The novel material based on strandberg-type hybrid complex (C6H10N2)2[Co(H2O)4P2Mo5O23].6H2O: Experimental and simulations investigation on electronic, optical, and magnetocaloric properties

Abstract

The hybrid Strandberg complex materials have attracted intensive interest due to their multifunctional properties. In this work, we report the electronic, optical, and magnetocaloric properties of the novel material (C6H10N2)2[Co(H2O)4P2Mo5O23].6H2O. First principle calculations based on the density functional theory (DFT) have been performed using full-potential linearized augmented plane waves (FP-LAPW). The crystals of (C6H10N2)2[Co(H2O)4P2Mo5O23].6H2O with triclinic structure were characterized by X-ray powder diffraction (XRD).
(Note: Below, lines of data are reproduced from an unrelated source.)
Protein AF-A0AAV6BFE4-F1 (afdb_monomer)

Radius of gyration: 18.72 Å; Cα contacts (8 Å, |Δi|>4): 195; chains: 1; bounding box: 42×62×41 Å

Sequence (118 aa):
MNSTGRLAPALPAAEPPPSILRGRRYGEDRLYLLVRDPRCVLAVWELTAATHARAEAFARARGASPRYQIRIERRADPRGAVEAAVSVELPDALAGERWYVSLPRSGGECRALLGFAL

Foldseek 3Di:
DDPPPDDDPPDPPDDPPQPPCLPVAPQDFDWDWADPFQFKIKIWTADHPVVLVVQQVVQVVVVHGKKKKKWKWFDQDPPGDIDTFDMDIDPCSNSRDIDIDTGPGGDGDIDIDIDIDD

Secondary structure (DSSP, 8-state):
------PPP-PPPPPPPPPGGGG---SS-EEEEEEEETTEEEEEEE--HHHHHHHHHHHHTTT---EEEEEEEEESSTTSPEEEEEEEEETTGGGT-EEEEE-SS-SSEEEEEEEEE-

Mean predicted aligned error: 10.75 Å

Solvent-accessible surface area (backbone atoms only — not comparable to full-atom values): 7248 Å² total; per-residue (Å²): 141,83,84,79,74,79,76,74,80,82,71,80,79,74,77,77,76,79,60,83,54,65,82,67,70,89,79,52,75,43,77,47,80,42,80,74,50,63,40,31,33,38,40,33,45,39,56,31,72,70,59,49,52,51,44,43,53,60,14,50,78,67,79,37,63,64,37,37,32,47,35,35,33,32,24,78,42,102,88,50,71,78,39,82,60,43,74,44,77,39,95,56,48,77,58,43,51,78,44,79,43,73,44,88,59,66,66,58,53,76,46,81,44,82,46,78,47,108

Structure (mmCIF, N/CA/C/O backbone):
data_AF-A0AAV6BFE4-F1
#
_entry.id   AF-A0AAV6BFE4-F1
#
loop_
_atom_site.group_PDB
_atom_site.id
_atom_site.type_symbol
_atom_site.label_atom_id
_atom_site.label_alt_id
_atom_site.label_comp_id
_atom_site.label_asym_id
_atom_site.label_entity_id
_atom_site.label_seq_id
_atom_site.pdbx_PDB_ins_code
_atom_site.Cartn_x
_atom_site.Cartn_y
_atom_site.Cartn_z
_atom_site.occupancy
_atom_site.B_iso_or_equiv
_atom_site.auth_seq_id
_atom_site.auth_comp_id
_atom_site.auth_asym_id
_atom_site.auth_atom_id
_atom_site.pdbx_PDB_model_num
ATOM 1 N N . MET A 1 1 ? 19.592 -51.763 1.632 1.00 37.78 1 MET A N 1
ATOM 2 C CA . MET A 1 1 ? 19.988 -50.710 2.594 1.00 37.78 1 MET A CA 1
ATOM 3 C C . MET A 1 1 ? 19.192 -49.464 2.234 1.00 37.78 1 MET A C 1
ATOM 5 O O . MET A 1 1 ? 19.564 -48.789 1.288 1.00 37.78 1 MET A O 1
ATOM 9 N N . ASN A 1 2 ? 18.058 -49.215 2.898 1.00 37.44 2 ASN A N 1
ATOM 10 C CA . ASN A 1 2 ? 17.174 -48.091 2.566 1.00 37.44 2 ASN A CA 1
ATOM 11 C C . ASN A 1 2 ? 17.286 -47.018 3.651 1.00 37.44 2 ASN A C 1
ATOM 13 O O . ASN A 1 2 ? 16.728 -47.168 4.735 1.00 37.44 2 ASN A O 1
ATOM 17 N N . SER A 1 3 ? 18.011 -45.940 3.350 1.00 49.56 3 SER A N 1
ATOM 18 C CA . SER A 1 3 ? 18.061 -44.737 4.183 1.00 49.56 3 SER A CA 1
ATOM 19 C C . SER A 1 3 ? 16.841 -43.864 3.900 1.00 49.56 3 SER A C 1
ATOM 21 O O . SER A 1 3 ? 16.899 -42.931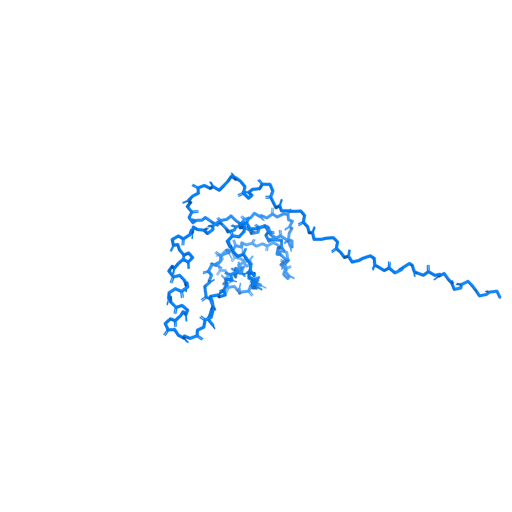 3.105 1.00 49.56 3 SER A O 1
ATOM 23 N N . THR A 1 4 ? 15.718 -44.146 4.557 1.00 54.94 4 THR A N 1
ATOM 24 C CA . THR A 1 4 ? 14.648 -43.154 4.730 1.00 54.94 4 THR A CA 1
ATOM 25 C C . THR A 1 4 ? 15.116 -42.126 5.753 1.00 54.94 4 THR A C 1
ATOM 27 O O . THR A 1 4 ? 14.908 -42.281 6.957 1.00 54.94 4 THR A O 1
ATOM 30 N N . GLY A 1 5 ? 15.801 -41.090 5.268 1.00 52.50 5 GLY A N 1
ATOM 31 C CA . GLY A 1 5 ? 16.084 -39.890 6.045 1.00 52.50 5 GLY A CA 1
ATOM 32 C C . GLY A 1 5 ? 14.768 -39.279 6.517 1.00 52.50 5 GLY A C 1
ATOM 33 O O . GLY A 1 5 ? 13.989 -38.774 5.713 1.00 52.50 5 GLY A O 1
ATOM 34 N N . ARG A 1 6 ? 14.500 -39.369 7.824 1.00 56.19 6 ARG A N 1
ATOM 35 C CA . ARG A 1 6 ? 13.408 -38.658 8.496 1.00 56.19 6 ARG A CA 1
ATOM 36 C C . ARG A 1 6 ? 13.605 -37.159 8.267 1.00 56.19 6 ARG A C 1
ATOM 38 O O . ARG A 1 6 ? 14.456 -36.548 8.908 1.00 56.19 6 ARG A O 1
ATOM 45 N N . LEU A 1 7 ? 12.823 -36.572 7.367 1.00 58.16 7 LEU A N 1
ATOM 46 C CA . LEU A 1 7 ? 12.633 -35.126 7.332 1.00 58.16 7 LEU A CA 1
ATOM 47 C C . LEU A 1 7 ? 11.935 -34.731 8.637 1.00 58.16 7 LEU A C 1
ATOM 49 O O . LEU A 1 7 ? 10.884 -35.278 8.975 1.00 58.16 7 LEU A O 1
ATOM 53 N N . ALA A 1 8 ? 12.566 -33.843 9.403 1.00 52.31 8 ALA A N 1
ATOM 54 C CA . ALA A 1 8 ? 11.975 -33.294 10.613 1.00 52.31 8 ALA A CA 1
ATOM 55 C C . ALA A 1 8 ? 10.662 -32.564 10.263 1.00 52.31 8 ALA A C 1
ATOM 57 O O . ALA A 1 8 ? 10.582 -31.947 9.195 1.00 52.31 8 ALA A O 1
ATOM 58 N N . PRO A 1 9 ? 9.636 -32.609 11.133 1.00 58.19 9 PRO A N 1
ATOM 59 C CA . PRO A 1 9 ? 8.438 -31.811 10.933 1.00 58.19 9 PRO A CA 1
ATOM 60 C C . PRO A 1 9 ? 8.825 -30.331 10.882 1.00 58.19 9 PRO A C 1
ATOM 62 O O . PRO A 1 9 ? 9.566 -29.854 11.743 1.00 58.19 9 PRO A O 1
ATOM 65 N N . ALA A 1 10 ? 8.336 -29.611 9.870 1.00 58.59 10 ALA A N 1
ATOM 66 C CA . ALA A 1 10 ? 8.487 -28.165 9.804 1.00 58.59 10 ALA A CA 1
ATOM 67 C C . ALA A 1 10 ? 7.845 -27.557 11.058 1.00 58.59 10 ALA A C 1
ATOM 69 O O . ALA A 1 10 ? 6.643 -27.706 11.280 1.00 58.59 10 ALA A O 1
ATOM 70 N N . LEU A 1 11 ? 8.660 -2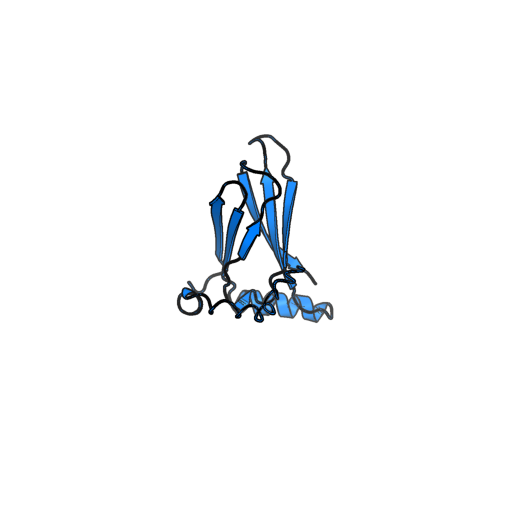6.919 11.901 1.00 59.69 11 LEU A N 1
ATOM 71 C CA . LEU A 1 11 ? 8.155 -26.123 13.014 1.00 59.69 11 LEU A CA 1
ATOM 72 C C . LEU A 1 11 ? 7.207 -25.053 12.447 1.00 59.69 11 LEU A C 1
ATOM 74 O O . LEU A 1 11 ? 7.506 -24.503 11.380 1.00 59.69 11 LEU A O 1
ATOM 78 N N . PRO A 1 12 ? 6.079 -24.754 13.118 1.00 55.25 12 PRO A N 1
ATOM 79 C CA . PRO A 1 12 ? 5.221 -23.653 12.703 1.00 55.25 12 PRO A CA 1
ATOM 80 C C . PRO A 1 12 ? 6.076 -22.391 12.597 1.00 55.25 12 PRO A C 1
ATOM 82 O O . PRO A 1 12 ? 6.872 -22.101 13.495 1.00 55.25 12 PRO A O 1
ATOM 85 N N . ALA A 1 13 ? 5.967 -21.689 11.467 1.00 58.81 13 ALA A N 1
ATOM 86 C CA . ALA A 1 13 ? 6.711 -20.461 11.244 1.00 58.81 13 ALA A CA 1
ATOM 87 C C . ALA A 1 13 ? 6.404 -19.503 12.400 1.00 58.81 13 ALA A C 1
ATOM 89 O O . ALA A 1 13 ? 5.248 -19.141 12.610 1.00 58.81 13 ALA A O 1
ATOM 90 N N . ALA A 1 14 ? 7.431 -19.150 13.176 1.00 50.31 14 ALA A N 1
ATOM 91 C CA . ALA A 1 14 ? 7.292 -18.156 14.225 1.00 50.31 14 ALA A CA 1
ATOM 92 C C . ALA A 1 14 ? 6.755 -16.868 13.594 1.00 50.31 14 ALA A C 1
ATOM 94 O O . ALA A 1 14 ? 7.277 -16.427 12.563 1.00 50.31 14 ALA A O 1
ATOM 95 N N . GLU A 1 15 ? 5.712 -16.290 14.192 1.00 51.12 15 GLU A N 1
ATOM 96 C CA . GLU A 1 15 ? 5.215 -14.992 13.75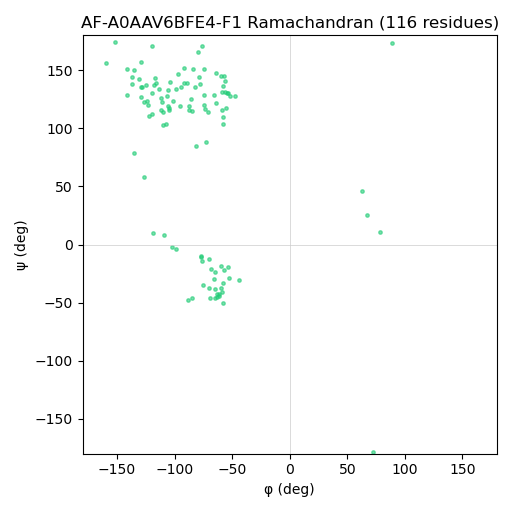3 1.00 51.12 15 GLU A CA 1
ATOM 97 C C . GLU A 1 15 ? 6.384 -13.999 13.762 1.00 51.12 15 GLU A C 1
ATOM 99 O O . GLU A 1 15 ? 7.144 -13.947 14.740 1.00 51.12 15 GLU A O 1
ATOM 104 N N . PRO A 1 16 ? 6.592 -13.251 12.664 1.00 53.62 16 PRO A N 1
ATOM 105 C CA . PRO A 1 16 ? 7.672 -12.289 12.615 1.00 53.62 16 PRO A CA 1
ATOM 106 C C . PRO A 1 16 ? 7.491 -11.295 13.768 1.00 53.62 16 PRO A C 1
ATOM 108 O O . PRO A 1 16 ? 6.369 -10.850 14.029 1.00 53.62 16 PRO A O 1
ATOM 111 N N . PRO A 1 17 ? 8.574 -10.940 14.480 1.00 49.91 17 PRO A N 1
ATOM 112 C CA . PRO A 1 17 ? 8.473 -10.027 15.602 1.00 49.91 17 PRO A CA 1
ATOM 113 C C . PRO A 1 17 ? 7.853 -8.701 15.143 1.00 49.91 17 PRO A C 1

The profiles of the density of states (DOS), the optical spectra including the real and imaginary part of the dielectric function, and the measured magnetocaloric properties were presented and analyzed in detail. The results found are in agreement with experimental measurements. As pertinent results, the compound presents a high absorption coefficient in the visible range. A systematic analysis of the experimental and theoretical results shows a good bandgap, a high optical property, and a low magnetocaloric effect which reveals promising original material in optoelectronic, and photovoltaic applications.